Игра ангела - Антропова Елена 5 стр.


 Если еще раз увижу, как ты жжешь свет, читая эту чушь, тебе не поздоровится.

Отец не был скупым, и, хотя мы очень нуждались, когда мог, подбрасывал мне пару-другую монеток, чтобы я покупал себе сладости, как другие дети квартала. Он не сомневался, что я их трачу на лакричные палочки, семечки или карамель, но я хранил деньги под кроватью в жестяной банке из-под кофе, и когда набиралось четыре или пять реалов, тайком от отца бежал покупать книжку.

Моим излюбленным местом в городе была книжная лавка «Семпере и сыновья» на улице Санта-Ана. То место, пахнувшее старыми бумагами и пылью, являлось моим храмом и убежищем. Хозяин лавки разрешал мне устроиться на стуле в уголке и читать в свое удовольствие любую книгу на выбор.

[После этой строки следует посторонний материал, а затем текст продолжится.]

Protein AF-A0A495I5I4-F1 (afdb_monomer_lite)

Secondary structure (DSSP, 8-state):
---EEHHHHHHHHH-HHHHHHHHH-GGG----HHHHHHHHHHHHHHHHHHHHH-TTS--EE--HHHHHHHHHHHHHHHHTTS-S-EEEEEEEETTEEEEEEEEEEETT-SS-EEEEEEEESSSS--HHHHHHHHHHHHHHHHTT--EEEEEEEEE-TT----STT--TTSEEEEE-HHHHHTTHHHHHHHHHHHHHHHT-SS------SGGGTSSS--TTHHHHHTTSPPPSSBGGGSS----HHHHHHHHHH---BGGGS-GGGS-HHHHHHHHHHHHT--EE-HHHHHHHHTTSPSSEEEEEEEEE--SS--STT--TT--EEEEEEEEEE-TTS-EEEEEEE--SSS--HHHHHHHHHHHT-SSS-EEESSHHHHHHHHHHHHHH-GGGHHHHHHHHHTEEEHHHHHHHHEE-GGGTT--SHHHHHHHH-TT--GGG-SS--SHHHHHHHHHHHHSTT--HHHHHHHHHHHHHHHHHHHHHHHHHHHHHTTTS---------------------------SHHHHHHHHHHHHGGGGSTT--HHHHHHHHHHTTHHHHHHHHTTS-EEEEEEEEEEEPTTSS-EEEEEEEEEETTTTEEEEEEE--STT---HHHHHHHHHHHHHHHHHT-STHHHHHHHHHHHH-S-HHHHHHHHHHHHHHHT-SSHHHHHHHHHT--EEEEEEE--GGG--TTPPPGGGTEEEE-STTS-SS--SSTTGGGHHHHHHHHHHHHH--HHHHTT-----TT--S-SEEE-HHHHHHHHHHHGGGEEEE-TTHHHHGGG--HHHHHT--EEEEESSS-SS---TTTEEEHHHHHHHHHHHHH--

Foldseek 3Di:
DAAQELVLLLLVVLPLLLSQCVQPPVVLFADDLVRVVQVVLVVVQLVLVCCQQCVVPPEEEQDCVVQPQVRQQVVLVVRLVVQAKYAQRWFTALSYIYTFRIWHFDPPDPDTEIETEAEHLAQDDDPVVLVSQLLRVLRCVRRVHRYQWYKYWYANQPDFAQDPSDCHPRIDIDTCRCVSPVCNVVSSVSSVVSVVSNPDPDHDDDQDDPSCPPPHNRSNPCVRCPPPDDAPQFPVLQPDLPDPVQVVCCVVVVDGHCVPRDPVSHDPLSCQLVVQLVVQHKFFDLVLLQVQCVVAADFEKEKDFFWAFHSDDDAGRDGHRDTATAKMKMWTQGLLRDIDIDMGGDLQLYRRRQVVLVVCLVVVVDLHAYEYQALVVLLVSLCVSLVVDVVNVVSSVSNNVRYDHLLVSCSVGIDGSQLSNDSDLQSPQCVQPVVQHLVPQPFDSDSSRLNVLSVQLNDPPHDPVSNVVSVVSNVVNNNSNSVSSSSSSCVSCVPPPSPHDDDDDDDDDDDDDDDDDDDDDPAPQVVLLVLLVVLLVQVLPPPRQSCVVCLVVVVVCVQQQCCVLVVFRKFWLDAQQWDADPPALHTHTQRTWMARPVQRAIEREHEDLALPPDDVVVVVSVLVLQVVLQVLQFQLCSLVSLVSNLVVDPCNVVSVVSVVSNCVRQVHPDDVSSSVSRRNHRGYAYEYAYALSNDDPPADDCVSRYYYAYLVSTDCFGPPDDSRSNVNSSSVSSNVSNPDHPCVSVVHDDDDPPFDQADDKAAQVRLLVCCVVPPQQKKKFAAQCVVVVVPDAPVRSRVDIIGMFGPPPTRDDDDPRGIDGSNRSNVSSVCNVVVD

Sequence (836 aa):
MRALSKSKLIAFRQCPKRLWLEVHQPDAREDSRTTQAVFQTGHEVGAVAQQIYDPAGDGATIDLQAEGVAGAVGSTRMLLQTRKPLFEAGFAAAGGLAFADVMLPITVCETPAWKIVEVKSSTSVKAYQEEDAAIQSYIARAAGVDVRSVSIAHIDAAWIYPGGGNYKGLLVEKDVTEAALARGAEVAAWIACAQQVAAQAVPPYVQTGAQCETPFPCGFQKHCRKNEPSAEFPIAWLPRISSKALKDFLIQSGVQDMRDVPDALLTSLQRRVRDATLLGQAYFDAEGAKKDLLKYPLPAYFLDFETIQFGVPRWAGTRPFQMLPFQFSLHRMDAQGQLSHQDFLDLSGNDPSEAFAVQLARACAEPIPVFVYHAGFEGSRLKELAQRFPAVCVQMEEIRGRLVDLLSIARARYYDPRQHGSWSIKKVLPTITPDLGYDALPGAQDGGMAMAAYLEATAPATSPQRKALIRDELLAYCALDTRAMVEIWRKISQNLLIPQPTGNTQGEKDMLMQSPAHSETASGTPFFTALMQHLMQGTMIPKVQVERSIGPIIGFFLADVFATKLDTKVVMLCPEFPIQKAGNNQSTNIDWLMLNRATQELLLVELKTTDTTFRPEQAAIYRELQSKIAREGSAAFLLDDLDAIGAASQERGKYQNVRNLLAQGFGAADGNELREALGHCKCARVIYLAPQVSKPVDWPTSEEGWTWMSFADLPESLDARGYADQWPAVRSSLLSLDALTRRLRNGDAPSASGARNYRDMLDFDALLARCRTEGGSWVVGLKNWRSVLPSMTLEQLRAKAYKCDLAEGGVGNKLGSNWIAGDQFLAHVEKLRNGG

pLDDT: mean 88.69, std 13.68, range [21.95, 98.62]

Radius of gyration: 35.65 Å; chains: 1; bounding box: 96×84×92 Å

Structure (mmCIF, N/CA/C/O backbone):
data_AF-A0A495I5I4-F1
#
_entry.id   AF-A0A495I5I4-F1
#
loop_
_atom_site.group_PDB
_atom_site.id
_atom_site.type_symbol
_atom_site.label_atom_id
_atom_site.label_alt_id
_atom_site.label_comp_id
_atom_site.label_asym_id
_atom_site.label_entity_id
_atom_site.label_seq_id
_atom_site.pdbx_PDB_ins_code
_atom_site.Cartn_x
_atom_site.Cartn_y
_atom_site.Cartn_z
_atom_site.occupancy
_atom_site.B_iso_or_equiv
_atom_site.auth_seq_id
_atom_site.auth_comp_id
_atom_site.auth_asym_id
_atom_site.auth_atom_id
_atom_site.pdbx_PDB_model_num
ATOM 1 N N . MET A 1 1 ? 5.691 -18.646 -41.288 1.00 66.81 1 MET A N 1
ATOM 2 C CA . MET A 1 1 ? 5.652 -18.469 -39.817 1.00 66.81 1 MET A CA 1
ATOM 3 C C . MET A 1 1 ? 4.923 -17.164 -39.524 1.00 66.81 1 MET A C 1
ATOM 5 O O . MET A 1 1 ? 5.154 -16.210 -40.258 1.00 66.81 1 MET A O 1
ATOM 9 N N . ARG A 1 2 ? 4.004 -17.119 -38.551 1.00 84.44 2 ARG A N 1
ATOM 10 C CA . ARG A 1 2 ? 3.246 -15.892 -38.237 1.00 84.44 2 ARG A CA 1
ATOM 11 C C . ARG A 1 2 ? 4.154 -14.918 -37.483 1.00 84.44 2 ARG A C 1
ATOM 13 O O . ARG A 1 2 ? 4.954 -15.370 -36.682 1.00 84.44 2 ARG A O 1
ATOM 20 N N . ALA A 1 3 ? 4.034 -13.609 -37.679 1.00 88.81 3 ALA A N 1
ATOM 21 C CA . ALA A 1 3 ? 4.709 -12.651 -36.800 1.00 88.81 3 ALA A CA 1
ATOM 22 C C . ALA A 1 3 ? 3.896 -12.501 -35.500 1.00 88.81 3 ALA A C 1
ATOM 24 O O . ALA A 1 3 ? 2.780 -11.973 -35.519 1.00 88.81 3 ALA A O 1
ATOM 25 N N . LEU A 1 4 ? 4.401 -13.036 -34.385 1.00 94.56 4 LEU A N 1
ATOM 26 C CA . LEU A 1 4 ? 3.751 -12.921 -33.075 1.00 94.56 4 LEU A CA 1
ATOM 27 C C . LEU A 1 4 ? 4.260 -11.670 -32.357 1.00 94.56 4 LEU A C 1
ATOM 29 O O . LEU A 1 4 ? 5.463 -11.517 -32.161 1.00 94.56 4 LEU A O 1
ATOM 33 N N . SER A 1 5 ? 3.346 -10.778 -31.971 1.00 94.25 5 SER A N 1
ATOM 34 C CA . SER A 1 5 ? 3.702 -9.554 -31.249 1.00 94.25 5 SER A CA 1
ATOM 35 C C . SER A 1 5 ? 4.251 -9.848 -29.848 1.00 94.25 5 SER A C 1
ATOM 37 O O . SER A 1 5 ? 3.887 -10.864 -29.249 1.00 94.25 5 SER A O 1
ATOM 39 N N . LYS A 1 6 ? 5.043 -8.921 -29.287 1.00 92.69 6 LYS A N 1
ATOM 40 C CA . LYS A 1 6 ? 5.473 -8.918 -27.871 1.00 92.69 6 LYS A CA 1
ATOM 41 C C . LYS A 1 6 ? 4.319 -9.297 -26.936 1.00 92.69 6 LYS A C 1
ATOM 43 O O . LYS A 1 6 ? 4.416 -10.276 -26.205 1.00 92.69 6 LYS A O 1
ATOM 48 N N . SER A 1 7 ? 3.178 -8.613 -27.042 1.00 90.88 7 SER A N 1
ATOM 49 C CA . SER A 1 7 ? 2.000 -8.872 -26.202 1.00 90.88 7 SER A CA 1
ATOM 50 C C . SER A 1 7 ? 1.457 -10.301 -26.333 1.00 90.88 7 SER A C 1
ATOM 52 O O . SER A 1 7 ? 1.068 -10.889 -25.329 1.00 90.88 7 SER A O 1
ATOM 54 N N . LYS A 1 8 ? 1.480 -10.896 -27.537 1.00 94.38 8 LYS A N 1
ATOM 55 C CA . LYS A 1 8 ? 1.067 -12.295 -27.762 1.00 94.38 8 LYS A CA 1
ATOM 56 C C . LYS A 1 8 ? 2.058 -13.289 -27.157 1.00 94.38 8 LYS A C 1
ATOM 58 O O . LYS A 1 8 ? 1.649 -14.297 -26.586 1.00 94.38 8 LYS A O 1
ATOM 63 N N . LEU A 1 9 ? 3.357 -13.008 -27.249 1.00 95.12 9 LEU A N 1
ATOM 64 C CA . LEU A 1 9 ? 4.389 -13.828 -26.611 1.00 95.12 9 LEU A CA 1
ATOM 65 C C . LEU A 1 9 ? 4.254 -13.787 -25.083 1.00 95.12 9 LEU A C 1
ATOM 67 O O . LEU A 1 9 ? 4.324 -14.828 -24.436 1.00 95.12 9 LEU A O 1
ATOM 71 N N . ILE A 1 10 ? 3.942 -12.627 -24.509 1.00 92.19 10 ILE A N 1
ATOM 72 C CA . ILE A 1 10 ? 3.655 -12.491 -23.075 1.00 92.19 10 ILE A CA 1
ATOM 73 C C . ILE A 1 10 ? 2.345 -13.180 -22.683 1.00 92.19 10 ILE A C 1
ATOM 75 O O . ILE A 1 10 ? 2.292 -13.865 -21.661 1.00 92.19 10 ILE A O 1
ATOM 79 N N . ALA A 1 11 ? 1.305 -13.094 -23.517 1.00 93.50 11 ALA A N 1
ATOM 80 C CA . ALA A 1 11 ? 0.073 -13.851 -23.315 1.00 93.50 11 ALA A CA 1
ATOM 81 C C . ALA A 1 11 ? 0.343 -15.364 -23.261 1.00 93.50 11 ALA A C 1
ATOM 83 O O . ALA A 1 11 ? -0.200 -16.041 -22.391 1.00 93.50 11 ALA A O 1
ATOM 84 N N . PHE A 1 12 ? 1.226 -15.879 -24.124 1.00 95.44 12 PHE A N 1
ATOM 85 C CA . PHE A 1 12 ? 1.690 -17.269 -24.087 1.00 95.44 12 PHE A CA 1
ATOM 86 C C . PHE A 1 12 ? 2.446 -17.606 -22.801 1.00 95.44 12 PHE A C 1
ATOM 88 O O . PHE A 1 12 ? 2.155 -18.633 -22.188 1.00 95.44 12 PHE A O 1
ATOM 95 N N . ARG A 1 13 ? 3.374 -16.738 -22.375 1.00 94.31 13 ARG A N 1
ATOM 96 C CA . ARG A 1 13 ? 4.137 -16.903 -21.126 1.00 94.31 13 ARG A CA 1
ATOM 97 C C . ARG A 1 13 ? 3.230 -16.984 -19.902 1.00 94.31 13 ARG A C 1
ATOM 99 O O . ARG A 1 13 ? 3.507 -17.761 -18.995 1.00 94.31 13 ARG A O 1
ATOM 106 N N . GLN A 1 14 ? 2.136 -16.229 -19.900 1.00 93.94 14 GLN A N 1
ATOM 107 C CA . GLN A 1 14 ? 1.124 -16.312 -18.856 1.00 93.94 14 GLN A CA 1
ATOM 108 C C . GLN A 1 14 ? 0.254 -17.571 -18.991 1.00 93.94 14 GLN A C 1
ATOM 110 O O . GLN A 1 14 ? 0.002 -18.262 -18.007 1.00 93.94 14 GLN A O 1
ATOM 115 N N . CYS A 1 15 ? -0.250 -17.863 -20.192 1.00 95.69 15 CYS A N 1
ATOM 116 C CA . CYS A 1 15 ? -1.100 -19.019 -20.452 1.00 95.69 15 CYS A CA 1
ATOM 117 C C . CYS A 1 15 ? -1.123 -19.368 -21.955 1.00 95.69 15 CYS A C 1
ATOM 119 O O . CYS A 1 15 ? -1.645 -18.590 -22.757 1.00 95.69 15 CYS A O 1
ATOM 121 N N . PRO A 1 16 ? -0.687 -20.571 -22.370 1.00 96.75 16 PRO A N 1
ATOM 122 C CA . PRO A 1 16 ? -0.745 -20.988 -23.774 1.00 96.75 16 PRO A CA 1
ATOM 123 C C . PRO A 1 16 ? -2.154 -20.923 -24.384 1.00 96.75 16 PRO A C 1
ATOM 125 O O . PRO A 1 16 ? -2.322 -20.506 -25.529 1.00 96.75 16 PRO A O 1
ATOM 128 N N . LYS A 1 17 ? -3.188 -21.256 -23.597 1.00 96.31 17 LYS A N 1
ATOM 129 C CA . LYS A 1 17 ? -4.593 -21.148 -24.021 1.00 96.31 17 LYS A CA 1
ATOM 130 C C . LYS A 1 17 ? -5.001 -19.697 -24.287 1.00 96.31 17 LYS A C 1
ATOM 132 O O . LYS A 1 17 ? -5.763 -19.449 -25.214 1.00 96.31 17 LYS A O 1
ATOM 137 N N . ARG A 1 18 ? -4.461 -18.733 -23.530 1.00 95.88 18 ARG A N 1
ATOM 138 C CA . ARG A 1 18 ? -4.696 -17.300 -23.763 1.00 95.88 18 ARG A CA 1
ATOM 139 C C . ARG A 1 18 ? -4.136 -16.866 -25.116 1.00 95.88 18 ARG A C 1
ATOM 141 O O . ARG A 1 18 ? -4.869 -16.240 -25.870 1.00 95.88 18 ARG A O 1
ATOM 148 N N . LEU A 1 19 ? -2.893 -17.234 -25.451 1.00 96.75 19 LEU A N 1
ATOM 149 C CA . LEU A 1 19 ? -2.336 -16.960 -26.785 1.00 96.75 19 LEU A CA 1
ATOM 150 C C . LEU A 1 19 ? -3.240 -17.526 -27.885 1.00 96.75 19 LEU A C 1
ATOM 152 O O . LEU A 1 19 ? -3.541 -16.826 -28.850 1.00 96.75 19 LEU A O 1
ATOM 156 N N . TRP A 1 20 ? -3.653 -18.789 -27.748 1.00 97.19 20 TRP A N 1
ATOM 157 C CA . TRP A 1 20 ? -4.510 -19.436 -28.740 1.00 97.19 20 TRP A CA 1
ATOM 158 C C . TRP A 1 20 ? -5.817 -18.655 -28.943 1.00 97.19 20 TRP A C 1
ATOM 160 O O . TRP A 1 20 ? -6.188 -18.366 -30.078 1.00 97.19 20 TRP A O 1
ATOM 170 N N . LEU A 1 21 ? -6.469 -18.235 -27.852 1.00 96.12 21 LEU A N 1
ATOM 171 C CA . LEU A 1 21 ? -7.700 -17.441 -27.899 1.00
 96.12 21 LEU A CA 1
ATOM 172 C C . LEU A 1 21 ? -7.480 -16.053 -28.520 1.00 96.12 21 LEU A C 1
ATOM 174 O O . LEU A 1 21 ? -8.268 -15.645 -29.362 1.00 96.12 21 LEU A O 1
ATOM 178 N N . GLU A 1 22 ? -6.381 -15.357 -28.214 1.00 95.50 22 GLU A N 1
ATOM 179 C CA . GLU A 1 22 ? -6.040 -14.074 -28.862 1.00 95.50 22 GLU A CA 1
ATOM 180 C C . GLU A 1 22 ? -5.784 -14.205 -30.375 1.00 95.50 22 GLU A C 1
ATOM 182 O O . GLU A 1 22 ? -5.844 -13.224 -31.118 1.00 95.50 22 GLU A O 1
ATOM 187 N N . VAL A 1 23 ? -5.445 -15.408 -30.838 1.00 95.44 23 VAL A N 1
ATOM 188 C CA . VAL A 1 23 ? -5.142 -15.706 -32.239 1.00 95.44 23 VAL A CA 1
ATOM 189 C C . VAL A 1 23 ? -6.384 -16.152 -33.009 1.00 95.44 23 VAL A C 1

Вручая мне томик, Семпере никогда не брал с меня денег, но перед уходом, улучив момент, когда он отворачивался, я обычно оставлял на прилавке горстку накопленных монеток. Конечно, это были жалкие гроши. Если бы мне пришлось действительно покупать книги на эту мелочь, я мог бы позволить себе только лист папиросной бумаги. Когда наступало время уходить, это стоило мне немалых нравственных и физических усилий, ибо ноги отказывались идти. Если бы от моего решения что-то зависело, я поселился бы в той лавке.

Как-то на Рождество Семпере преподнес самый лучший в моей жизни подарок: экземпляр старой книги, зачитанной до дыр.

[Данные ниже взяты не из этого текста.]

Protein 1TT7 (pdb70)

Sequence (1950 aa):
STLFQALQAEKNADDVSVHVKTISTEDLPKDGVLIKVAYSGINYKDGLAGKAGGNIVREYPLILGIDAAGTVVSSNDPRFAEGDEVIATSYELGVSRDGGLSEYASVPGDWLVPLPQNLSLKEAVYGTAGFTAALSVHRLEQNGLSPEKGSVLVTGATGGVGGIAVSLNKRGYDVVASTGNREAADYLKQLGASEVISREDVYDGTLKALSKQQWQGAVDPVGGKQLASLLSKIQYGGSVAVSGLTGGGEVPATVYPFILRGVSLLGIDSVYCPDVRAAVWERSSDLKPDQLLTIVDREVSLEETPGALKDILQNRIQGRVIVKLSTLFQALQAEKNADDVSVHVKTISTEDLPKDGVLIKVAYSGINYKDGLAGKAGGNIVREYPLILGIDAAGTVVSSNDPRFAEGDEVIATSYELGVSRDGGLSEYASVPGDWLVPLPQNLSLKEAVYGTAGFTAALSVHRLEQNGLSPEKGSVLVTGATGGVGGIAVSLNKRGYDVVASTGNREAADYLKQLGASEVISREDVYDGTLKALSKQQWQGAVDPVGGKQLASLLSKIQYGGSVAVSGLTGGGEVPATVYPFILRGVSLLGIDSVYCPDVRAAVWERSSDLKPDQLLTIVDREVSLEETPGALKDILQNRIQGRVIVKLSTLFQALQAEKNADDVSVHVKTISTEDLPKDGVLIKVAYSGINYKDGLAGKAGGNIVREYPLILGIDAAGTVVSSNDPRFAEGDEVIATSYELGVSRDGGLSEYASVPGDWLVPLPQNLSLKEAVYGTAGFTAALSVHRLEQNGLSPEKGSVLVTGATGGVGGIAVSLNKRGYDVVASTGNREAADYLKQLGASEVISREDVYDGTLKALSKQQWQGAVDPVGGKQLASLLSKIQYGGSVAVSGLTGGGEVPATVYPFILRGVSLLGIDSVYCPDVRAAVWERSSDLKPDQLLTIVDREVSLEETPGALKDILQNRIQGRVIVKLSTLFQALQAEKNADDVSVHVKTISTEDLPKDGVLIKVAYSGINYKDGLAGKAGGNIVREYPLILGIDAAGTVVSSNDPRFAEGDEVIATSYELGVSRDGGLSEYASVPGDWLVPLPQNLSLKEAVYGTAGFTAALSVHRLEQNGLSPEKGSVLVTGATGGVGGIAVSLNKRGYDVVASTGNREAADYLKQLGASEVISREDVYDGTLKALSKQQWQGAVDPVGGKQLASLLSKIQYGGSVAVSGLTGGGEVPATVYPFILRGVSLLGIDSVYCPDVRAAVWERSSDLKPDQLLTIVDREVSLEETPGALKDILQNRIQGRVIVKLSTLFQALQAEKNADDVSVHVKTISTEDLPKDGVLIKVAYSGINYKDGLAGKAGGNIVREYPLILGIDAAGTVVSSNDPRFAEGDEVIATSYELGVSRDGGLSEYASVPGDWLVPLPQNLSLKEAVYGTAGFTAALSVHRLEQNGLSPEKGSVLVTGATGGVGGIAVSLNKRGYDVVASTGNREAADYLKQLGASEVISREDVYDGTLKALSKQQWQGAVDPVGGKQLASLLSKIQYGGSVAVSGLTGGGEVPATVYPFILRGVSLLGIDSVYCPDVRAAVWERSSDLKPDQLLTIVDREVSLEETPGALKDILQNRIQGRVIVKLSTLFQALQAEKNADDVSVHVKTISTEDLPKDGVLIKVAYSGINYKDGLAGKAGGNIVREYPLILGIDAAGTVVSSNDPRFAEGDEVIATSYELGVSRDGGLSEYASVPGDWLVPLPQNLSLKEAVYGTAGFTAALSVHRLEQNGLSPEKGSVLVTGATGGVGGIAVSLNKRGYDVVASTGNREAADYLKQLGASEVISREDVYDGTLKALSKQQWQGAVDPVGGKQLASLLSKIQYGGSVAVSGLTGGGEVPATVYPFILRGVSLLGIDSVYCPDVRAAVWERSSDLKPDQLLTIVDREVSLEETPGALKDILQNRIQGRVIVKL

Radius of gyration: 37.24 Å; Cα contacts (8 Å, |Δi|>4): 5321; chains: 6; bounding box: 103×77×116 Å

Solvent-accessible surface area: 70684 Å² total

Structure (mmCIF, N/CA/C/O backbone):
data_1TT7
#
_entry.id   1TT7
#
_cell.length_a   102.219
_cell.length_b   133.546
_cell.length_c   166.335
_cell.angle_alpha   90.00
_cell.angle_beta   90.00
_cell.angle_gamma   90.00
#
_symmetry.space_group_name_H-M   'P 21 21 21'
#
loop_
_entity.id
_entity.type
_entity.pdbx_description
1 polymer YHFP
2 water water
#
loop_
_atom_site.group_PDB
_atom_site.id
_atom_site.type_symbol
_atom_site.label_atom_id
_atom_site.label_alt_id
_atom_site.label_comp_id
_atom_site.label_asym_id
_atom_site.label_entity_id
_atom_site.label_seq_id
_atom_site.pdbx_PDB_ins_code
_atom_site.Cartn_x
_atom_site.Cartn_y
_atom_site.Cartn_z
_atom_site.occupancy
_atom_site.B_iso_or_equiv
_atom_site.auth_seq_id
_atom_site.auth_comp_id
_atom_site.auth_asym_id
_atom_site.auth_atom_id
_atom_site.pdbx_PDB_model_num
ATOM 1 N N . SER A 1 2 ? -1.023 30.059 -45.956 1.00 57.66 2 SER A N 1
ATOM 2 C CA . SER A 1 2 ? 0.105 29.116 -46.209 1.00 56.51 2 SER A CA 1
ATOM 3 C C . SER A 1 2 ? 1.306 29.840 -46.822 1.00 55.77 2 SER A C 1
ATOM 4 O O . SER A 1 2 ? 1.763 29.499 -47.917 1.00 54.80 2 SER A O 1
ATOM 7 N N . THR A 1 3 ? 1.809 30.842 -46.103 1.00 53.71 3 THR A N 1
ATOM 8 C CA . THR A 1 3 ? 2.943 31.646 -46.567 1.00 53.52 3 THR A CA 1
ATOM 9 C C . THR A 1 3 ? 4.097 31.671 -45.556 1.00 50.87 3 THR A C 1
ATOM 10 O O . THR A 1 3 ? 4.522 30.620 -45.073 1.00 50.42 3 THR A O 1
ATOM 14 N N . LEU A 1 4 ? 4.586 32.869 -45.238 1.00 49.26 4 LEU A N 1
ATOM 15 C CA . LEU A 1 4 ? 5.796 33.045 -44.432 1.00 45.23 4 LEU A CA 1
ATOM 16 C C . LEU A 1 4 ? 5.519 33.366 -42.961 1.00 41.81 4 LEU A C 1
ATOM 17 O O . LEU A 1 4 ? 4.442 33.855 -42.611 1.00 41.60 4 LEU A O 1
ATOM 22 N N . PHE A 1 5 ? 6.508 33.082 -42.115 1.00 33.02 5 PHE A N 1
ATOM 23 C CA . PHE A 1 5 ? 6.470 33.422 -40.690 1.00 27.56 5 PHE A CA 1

 «Большие надежды» Чарльза Диккенса,  прочел я на обложке.

Мне было известно, что Семпере знаком с некоторыми писателями, постоянно посещавшими лавку. Заметив, как бережно Семпере держит эту книгу, я вообразил, что дон Чарльз один из них.

 Он ваш друг?

 Самый лучший. А отныне и твой тоже.

В тот вечер я принес нового друга домой, спрятав под одеждой, чтобы отец не увидел. Стояла дождливая осень и пасмурные дни, и я прочел «Большие надежды» девять раз подряд, во-первых, потому, что больше мне нечего было читать, а во-вторых, потому, что книга оказалась замечательной, лучше я и представить не мог. Мне казалось, что дон Чарльз написал ее лично для меня. И вскоре я почувствовал твердую уверенность, что больше всего на свете хочу научиться делать то, что делал этот сеньор Диккенс.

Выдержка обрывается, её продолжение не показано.